[Opening DATASET section]

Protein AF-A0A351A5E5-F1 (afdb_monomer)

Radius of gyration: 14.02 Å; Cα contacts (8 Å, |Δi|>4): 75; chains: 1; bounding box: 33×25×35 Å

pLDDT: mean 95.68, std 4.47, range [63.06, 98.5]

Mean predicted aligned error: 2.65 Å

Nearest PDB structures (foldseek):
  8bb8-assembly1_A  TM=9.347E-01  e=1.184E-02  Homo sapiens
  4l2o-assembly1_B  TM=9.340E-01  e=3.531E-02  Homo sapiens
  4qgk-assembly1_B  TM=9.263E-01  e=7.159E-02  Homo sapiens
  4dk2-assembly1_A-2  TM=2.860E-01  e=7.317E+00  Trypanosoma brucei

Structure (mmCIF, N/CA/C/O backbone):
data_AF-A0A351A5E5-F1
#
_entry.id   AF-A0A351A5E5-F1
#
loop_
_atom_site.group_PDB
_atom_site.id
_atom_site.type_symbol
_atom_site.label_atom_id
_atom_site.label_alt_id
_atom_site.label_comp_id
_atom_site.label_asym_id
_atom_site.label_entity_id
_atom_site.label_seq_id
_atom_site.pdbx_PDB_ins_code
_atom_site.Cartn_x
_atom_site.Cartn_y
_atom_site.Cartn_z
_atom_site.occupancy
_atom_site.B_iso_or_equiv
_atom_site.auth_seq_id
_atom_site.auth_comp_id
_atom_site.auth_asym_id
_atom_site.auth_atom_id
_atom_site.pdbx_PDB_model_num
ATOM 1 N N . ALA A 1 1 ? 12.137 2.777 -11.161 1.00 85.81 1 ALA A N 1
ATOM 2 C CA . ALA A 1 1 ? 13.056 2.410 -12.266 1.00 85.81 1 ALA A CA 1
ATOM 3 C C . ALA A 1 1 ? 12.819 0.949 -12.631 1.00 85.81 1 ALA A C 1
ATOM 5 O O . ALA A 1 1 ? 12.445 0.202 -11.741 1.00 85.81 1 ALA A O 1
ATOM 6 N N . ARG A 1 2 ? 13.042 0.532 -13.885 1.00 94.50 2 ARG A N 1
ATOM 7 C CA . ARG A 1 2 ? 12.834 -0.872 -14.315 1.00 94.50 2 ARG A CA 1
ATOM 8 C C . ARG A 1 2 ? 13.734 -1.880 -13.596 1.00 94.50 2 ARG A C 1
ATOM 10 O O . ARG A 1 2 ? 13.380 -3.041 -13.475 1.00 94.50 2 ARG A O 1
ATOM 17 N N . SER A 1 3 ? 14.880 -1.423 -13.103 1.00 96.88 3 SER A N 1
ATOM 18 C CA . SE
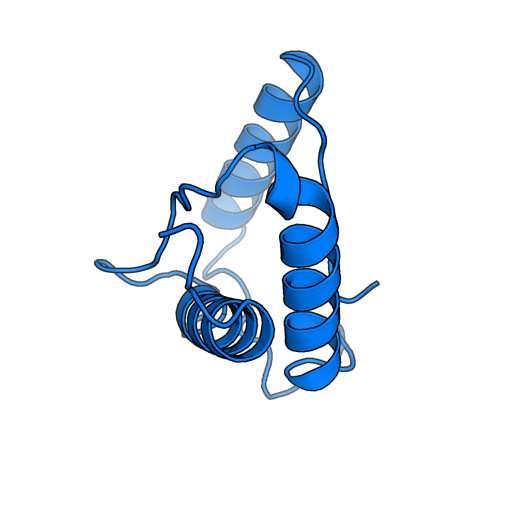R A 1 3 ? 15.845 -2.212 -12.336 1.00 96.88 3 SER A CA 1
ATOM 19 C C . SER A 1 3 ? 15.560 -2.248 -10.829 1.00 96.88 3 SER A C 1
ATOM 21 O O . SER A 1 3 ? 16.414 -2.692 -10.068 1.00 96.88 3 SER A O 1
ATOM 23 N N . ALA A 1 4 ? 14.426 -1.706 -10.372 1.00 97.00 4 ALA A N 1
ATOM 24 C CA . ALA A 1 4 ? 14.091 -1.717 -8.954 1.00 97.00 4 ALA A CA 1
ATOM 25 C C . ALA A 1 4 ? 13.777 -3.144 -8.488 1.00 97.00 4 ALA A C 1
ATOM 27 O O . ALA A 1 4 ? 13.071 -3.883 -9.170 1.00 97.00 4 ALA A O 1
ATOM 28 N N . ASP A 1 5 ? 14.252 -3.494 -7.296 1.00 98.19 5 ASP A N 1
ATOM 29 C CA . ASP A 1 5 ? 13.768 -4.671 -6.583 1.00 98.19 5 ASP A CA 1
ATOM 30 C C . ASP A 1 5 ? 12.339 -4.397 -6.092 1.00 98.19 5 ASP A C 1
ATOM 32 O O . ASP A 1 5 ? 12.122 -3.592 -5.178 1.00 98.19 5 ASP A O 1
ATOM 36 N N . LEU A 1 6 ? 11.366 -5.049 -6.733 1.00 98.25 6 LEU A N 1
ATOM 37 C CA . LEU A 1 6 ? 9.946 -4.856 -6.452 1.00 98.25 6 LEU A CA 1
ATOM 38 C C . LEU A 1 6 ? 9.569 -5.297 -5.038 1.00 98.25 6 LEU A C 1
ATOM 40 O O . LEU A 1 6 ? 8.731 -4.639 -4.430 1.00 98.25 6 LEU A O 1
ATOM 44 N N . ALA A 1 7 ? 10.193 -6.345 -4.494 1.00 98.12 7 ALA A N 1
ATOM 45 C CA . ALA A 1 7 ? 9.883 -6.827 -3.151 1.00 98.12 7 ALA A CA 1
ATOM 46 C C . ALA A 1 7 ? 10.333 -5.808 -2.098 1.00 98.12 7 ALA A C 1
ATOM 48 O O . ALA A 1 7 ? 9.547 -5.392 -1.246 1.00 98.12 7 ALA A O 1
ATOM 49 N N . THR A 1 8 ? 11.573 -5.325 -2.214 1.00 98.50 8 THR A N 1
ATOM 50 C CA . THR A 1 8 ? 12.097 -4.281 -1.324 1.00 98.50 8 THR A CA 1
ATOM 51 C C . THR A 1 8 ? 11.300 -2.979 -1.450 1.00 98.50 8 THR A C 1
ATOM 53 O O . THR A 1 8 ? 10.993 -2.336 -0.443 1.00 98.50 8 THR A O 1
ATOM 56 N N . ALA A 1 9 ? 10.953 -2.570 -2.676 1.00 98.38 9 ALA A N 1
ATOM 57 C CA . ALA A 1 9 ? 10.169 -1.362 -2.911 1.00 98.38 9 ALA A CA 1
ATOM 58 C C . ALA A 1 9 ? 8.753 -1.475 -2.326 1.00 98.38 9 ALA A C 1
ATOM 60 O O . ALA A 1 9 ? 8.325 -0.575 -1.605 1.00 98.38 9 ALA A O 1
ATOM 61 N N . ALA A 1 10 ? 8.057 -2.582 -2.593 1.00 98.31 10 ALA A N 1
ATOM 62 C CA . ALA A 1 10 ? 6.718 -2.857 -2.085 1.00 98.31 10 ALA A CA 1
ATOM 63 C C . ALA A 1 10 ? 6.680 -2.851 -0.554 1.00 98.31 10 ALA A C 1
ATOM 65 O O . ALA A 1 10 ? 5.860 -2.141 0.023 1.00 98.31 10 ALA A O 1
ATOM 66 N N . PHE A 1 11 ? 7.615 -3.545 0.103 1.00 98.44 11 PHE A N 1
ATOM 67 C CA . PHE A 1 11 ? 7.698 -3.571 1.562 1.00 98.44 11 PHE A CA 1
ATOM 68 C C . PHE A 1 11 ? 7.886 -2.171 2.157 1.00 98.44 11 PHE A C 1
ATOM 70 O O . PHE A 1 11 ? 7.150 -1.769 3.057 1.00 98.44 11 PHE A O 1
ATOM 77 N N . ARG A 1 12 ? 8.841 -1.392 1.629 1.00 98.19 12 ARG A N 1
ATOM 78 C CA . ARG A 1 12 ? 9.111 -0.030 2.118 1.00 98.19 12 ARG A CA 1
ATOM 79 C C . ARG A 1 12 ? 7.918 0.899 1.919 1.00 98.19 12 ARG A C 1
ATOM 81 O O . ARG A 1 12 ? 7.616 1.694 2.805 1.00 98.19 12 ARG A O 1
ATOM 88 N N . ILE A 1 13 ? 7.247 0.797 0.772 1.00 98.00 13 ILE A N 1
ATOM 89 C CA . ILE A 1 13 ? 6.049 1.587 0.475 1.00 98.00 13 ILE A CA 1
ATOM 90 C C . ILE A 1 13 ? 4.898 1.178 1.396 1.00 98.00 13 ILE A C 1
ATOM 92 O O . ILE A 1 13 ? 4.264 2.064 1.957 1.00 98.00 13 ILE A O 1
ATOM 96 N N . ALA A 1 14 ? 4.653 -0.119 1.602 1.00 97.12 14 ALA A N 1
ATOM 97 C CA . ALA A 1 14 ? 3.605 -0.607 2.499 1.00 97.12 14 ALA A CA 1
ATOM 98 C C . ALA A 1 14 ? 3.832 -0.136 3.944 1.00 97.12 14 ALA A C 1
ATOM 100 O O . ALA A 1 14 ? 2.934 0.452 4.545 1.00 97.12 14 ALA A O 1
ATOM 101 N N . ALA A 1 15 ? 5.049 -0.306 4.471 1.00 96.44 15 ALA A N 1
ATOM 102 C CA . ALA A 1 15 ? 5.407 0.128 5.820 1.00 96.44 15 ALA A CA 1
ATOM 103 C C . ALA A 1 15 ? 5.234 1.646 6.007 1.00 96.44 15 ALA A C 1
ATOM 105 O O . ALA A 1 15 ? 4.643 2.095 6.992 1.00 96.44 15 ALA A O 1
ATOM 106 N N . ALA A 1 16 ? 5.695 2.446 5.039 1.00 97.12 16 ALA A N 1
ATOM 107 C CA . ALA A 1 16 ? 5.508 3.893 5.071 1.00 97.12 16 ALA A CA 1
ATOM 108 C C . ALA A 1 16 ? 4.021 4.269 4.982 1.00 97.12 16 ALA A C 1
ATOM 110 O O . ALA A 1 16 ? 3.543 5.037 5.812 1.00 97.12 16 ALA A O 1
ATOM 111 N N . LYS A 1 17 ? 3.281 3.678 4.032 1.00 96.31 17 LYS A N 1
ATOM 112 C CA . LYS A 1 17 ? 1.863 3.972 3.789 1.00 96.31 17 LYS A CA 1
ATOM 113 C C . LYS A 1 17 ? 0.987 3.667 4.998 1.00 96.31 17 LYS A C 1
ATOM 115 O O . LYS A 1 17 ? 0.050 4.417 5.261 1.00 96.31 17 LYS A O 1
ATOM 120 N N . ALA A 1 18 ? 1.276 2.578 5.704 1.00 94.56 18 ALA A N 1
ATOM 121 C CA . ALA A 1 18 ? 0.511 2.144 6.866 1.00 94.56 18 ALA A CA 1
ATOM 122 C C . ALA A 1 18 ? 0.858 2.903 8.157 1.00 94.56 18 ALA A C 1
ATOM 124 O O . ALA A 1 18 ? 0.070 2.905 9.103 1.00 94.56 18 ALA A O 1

[Closing DATASET section]

THE TASK
Going back to the entries above, set down exactly the lines that begin at the one with "ATOM 100 O O" and end at the one with "ATOM 107 C CA", both included, and nothing else.

SOLUTION TO THIS EXERCISE
ATOM 100 O O . ALA A 1 14 ? 2.934 0.452 4.545 1.00 97.12 14 ALA A O 1
ATOM 101 N N . ALA A 1 15 ? 5.049 -0.306 4.471 1.00 96.44 15 ALA A N 1
ATOM 102 C CA . ALA A 1 15 ? 5.407 0.128 5.820 1.00 96.44 15 ALA A CA 1
ATOM 103 C C . ALA A 1 15 ? 5.234 1.646 6.007 1.00 96.44 15 ALA A C 1
ATOM 105 O O . ALA A 1 15 ? 4.643 2.095 6.992 1.00 96.44 15 ALA A O 1
ATOM 106 N N . ALA A 1 16 ? 5.695 2.446 5.039 1.00 97.12 16 ALA A N 1
ATOM 107 C CA . ALA A 1 16 ? 5.508 3.893 5.071 1.00 97.12 16 ALA A CA 1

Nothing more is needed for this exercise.